Thursday, January 26, 2012

21. Chemotherapy, part 4

Monday 16th January 2012, 10:00 AM


Dimbleby Cancer Care Unit, Guy's Hospital, London


Chemotherapy, day one.


It begins...


Monday, 10:00 AM start. Jo and I arrive 15 minutes early and are sent to suit 'C' ( Presidential ) "bang!" on 10:00 AM. We settle in and within a couple of minutes we meet S.S.N. Tracy Hammerstein and it starts. She de-rigs my PICC Line from its post-opp configuration gives that are of my arm a thorough sterile clean up and hooks me up to my first hour of hydration via an I.V. drip.








As kidney function is a crucial factor in Chemo I'm required to measure my urine production, Nurse Tracy warns me that i'll be up and down all day, Jo decides to amuse her self by keeping track. My first half jug full of pee is enough to reassure Tracy that we can go a head with the chemo and no more measuring would be necessary. By the time we were to leave ( 5 hours later ) I had gone for a pee 10 times, Jo decided to stop counting. Jo said she didn't mind me peeing like a race horse but did I really need to smell like one too, I said why not, after all I'm hung like one ( 'boom-boom' LOL ). She just stood there with a blank expression on her face.


When the I.V. bags are near empty an alarm sounds from the pump, just a small "beep-beep-beep..." like a little truck backing up, and the nurse come and changers to the next bag. For me that was 1 hour Hydration via saline solution, 2 hours Chemo ( Cisplatin ), 2 hours of rehydration.






The unit is divided up into half a dozen open plan suites, each with 4 large, gray, fully adjustable, reclining 'Lazy-Boy style' arm chairs, and guest chairs and adjustable tables. There is an internet cafe and tea and coffee making facilities. A couple of times a trolly and attendant do the rounds also offering drinks and fruit biscuits and sandwiches. Its all very calm relaxing and civilized.


I.V. Robo-Pump (left) Me! ( centre) Jo's portable midden (right)




Monday is "Head & Neck Day" at the Dimbleby Unit. Head & Neck patients are a pretty rowdy bunch and are considered to be the "Royal Marine Commandoes" of cancer patients, I won't don't disappoint them...
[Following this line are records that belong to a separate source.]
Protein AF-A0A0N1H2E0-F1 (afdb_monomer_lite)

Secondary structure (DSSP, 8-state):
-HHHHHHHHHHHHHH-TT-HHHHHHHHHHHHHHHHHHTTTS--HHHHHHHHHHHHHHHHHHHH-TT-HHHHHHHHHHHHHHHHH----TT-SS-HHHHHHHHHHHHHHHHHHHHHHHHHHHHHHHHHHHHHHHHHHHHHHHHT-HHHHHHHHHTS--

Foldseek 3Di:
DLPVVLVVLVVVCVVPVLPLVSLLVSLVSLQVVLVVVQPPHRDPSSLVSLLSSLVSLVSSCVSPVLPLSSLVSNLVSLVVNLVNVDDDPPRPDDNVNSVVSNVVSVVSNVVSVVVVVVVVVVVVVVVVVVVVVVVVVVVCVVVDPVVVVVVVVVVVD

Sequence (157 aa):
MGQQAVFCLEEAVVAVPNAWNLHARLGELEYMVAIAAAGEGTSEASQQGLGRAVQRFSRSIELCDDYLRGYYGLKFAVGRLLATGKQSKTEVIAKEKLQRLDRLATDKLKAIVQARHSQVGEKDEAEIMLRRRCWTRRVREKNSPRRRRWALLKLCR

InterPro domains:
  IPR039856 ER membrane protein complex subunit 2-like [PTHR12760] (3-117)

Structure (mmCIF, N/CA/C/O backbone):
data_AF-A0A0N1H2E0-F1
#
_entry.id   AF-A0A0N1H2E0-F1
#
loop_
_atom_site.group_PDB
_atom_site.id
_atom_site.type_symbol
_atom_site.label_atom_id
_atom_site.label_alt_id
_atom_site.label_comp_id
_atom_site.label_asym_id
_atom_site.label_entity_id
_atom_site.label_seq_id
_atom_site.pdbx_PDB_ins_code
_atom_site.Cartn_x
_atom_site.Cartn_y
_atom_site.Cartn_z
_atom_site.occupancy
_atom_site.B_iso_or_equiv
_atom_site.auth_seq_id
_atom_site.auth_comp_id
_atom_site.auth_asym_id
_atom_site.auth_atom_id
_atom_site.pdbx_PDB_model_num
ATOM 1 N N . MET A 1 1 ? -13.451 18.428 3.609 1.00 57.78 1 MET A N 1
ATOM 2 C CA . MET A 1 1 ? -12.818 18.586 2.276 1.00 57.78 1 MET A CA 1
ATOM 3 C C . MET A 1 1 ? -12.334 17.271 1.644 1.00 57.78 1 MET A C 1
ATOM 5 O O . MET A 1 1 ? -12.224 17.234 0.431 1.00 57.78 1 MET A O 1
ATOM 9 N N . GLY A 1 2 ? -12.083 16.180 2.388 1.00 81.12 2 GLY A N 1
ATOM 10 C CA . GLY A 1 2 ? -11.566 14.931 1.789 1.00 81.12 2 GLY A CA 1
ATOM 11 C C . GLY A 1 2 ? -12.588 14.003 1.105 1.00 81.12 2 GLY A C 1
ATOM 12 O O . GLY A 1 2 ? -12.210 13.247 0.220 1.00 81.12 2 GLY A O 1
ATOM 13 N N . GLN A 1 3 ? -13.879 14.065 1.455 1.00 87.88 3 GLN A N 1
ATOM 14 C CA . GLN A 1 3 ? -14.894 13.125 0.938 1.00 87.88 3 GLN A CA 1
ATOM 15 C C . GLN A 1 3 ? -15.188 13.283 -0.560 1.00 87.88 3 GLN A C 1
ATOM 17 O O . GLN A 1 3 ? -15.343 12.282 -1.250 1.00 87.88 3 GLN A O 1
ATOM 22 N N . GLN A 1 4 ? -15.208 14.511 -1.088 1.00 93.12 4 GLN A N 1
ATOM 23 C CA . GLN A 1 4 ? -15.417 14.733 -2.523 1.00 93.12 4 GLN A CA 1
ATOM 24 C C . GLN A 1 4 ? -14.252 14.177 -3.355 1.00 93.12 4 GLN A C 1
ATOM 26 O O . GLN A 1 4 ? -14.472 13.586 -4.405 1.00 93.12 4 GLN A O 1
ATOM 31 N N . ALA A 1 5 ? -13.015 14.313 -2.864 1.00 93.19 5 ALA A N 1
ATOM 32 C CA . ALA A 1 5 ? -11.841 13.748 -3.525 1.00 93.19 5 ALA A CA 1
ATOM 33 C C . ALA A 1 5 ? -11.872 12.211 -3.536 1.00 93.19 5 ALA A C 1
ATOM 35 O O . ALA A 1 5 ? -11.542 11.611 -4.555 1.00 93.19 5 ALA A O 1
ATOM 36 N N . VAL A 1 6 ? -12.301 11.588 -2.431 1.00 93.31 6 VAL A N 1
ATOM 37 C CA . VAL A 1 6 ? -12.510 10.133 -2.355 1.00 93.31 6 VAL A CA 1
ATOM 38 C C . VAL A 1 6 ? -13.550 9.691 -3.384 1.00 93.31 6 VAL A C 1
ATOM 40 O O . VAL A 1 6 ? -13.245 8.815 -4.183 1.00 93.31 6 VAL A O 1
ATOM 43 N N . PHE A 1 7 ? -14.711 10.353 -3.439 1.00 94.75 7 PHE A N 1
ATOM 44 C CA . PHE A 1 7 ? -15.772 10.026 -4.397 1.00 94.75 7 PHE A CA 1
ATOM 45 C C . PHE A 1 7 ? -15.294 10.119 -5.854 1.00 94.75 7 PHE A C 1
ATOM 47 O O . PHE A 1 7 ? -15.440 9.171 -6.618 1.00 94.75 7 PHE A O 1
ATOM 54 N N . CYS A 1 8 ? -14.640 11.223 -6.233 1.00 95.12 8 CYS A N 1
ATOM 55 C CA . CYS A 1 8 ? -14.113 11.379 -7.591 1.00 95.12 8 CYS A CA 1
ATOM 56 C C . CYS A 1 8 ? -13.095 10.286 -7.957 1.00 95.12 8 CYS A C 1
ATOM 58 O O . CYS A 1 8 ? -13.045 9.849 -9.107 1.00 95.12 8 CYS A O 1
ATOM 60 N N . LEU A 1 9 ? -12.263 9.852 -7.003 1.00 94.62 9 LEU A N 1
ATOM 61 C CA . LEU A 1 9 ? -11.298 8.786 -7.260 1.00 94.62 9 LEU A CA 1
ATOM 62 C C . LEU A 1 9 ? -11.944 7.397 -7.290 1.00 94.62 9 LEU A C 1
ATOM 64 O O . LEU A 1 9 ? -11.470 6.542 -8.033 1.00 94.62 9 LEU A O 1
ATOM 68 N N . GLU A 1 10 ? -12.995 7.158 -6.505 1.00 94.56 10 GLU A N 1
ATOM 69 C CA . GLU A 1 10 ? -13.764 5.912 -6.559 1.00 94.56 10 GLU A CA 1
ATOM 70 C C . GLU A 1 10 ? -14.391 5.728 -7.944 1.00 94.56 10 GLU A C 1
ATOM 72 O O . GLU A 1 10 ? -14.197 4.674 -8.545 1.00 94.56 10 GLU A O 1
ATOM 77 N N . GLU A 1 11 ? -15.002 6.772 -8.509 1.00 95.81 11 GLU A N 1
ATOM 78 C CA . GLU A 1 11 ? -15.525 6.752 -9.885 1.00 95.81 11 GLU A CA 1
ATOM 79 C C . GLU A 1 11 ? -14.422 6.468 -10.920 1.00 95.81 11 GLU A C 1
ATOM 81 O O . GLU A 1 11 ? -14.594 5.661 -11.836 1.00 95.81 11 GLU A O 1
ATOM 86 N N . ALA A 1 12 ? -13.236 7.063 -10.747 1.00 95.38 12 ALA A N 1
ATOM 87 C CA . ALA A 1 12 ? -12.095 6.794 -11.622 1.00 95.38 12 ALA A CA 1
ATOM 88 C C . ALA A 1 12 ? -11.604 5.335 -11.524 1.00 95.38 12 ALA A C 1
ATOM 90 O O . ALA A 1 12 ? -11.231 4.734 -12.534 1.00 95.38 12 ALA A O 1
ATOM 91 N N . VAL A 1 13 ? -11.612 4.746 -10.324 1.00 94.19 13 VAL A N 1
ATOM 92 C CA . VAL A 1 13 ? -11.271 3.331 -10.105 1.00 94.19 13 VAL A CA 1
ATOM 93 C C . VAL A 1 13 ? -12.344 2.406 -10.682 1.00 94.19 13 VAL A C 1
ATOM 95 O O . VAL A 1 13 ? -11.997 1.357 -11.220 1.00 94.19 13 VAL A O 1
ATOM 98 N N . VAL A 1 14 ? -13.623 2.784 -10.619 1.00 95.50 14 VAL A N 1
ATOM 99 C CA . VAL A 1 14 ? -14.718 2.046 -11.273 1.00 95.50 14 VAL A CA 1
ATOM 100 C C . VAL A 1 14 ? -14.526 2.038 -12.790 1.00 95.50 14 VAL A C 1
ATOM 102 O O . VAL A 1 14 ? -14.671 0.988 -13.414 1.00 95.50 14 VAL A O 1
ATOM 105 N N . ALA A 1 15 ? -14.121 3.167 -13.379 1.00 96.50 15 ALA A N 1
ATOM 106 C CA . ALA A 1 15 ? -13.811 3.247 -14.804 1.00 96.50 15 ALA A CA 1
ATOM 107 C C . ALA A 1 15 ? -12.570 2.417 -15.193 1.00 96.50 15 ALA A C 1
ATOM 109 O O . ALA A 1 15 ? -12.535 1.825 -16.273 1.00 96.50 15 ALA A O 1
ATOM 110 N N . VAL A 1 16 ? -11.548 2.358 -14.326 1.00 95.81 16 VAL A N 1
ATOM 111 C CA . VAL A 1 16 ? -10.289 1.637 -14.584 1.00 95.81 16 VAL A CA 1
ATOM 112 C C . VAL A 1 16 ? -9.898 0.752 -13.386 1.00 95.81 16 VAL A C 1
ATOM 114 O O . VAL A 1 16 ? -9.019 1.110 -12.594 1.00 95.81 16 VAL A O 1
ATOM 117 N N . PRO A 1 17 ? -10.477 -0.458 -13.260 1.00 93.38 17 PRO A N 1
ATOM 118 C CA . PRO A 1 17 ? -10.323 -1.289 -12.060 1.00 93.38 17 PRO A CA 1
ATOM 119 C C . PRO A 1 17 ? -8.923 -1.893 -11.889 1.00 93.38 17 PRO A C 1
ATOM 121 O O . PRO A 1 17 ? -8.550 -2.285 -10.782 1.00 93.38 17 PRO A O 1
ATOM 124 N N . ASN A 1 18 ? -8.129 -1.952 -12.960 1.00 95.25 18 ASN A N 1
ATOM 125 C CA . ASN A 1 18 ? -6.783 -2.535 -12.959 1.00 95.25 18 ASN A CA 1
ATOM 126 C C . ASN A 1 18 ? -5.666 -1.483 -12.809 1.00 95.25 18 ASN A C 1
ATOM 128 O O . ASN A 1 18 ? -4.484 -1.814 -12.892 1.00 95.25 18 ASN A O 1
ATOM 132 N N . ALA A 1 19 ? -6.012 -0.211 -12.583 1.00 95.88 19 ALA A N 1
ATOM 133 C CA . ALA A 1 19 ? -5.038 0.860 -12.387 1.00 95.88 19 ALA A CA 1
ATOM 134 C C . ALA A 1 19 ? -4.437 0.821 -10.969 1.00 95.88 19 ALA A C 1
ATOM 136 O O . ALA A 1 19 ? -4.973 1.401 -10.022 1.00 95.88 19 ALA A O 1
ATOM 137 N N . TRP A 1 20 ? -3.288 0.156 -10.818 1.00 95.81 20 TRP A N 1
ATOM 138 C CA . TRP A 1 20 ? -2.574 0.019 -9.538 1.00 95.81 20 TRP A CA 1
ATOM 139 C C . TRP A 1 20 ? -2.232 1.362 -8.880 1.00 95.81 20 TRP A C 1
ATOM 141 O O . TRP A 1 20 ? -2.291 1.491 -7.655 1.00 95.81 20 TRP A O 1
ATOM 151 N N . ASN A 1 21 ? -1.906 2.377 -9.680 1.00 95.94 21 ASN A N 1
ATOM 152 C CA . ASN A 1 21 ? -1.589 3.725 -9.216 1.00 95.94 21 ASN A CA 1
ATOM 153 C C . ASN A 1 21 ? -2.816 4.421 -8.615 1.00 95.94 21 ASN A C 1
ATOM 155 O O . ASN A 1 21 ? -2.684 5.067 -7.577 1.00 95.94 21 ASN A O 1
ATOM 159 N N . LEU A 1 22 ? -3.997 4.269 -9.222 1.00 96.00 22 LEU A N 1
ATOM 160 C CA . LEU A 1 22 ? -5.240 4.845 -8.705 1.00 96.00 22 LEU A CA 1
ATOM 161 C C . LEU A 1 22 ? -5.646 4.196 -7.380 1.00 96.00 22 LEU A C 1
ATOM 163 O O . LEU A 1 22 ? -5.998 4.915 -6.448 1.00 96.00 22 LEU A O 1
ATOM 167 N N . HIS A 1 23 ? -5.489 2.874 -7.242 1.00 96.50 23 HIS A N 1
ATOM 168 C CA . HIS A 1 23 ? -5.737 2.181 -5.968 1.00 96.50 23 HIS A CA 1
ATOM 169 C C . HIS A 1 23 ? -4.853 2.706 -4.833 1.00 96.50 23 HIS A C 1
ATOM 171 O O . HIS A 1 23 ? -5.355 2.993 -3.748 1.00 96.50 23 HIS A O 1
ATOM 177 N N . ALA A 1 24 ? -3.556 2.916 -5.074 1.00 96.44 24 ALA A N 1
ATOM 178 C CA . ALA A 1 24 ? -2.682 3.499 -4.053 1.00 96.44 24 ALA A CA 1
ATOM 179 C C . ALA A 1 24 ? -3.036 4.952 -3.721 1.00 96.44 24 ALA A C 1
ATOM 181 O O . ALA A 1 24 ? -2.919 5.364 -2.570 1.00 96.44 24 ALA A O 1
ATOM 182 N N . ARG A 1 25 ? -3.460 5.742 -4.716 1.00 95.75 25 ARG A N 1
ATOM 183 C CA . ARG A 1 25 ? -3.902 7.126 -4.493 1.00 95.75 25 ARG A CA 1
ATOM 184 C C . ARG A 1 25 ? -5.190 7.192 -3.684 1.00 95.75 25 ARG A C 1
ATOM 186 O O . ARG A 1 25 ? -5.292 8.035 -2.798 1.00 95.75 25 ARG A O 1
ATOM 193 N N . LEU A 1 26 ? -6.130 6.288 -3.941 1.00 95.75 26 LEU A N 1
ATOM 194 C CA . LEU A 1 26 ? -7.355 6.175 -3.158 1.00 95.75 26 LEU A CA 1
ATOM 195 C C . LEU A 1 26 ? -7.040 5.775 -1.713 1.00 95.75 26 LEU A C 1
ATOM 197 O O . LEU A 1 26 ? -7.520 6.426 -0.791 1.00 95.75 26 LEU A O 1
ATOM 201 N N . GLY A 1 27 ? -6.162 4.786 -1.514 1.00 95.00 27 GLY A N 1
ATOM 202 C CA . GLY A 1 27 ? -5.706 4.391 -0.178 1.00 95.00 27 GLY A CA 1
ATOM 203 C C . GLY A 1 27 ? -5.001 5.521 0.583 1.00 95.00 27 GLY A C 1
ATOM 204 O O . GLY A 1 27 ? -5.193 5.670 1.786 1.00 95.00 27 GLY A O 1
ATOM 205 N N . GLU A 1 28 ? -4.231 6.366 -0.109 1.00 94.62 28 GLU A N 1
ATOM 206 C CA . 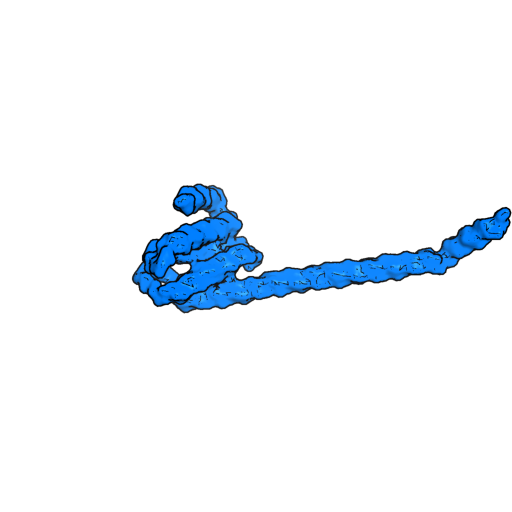GLU A 1 28 ? -3.591 7.553 0.475 1.00 94.62 28 GLU A CA 1
ATOM 207 C C . GLU A 1 28 ? -4.627 8.587 0.942 1.00 94.62 28 GLU A C 1
ATOM 209 O O . GLU A 1 28 ? -4.525 9.093 2.060 1.00 94.62 28 GLU A O 1
ATOM 214 N N . LEU A 1 29 ? -5.656 8.859 0.133 1.00 94.56 29 LEU A N 1
ATOM 215 C CA . LEU A 1 29 ? -6.745 9.763 0.510 1.00 94.56 29 LEU A CA 1
ATOM 216 C C . LEU A 1 29 ? -7.570 9.214 1.678 1.00 94.56 29 LEU A C 1
ATOM 218 O O . LEU A 1 29 ? -7.829 9.949 2.629 1.00 94.56 29 LEU A O 1
ATOM 222 N N . GLU A 1 30 ? -7.946 7.933 1.642 1.00 92.81 30 GLU A N 1
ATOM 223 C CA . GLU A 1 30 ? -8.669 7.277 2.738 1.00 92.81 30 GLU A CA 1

At the end of the session I'm detached from the Chemo I.V. Robot and plugged into my portable Chemo Pump. Now I had looked for these on the W.W.W. and had found pics of "Portable ( 24-7, home use ) Chemo pumps" which were a traveling version of the upright Chemo IV Robot that I had spent the day on that makes a continues, gentle "putt-putt-putt..." sound as it operates. I was wrong, 'again'.


I.V. Robot




The portable pump is "ingenious". Small, about the size of a half pint glass. Silent. Light. And has "NO" moving parts. It's, a Barometric or pressure differential pump. A soft bladder of liquid ( my medicine, Fluorouracil '5FU' ) is held in an acrylic bottle. The bottle is "evacuated" causing the bladder to expand. When the valve is set to 'open' the air pressure entering the bottle squeezes the bladder metering out a constant flow of treatment that lasts for 4 days. Brilliant !


"Pumpie" 


The full Flask weighed less than half a pint, it comes in it's own bag & strap and I wore mine like either a St Bernard or like a sporran depending on circumstance. 



I won't be back to the unit until I'm due for a blood test in about a weeks time so I'm given a goodie bag of bits and pieces for the District Nurse to use when she comes to detach "pumpie", a used Tesco bag, "I-kid-you-not"

PICC Line Home Service Kit



Two weeks rest until Chemo session two.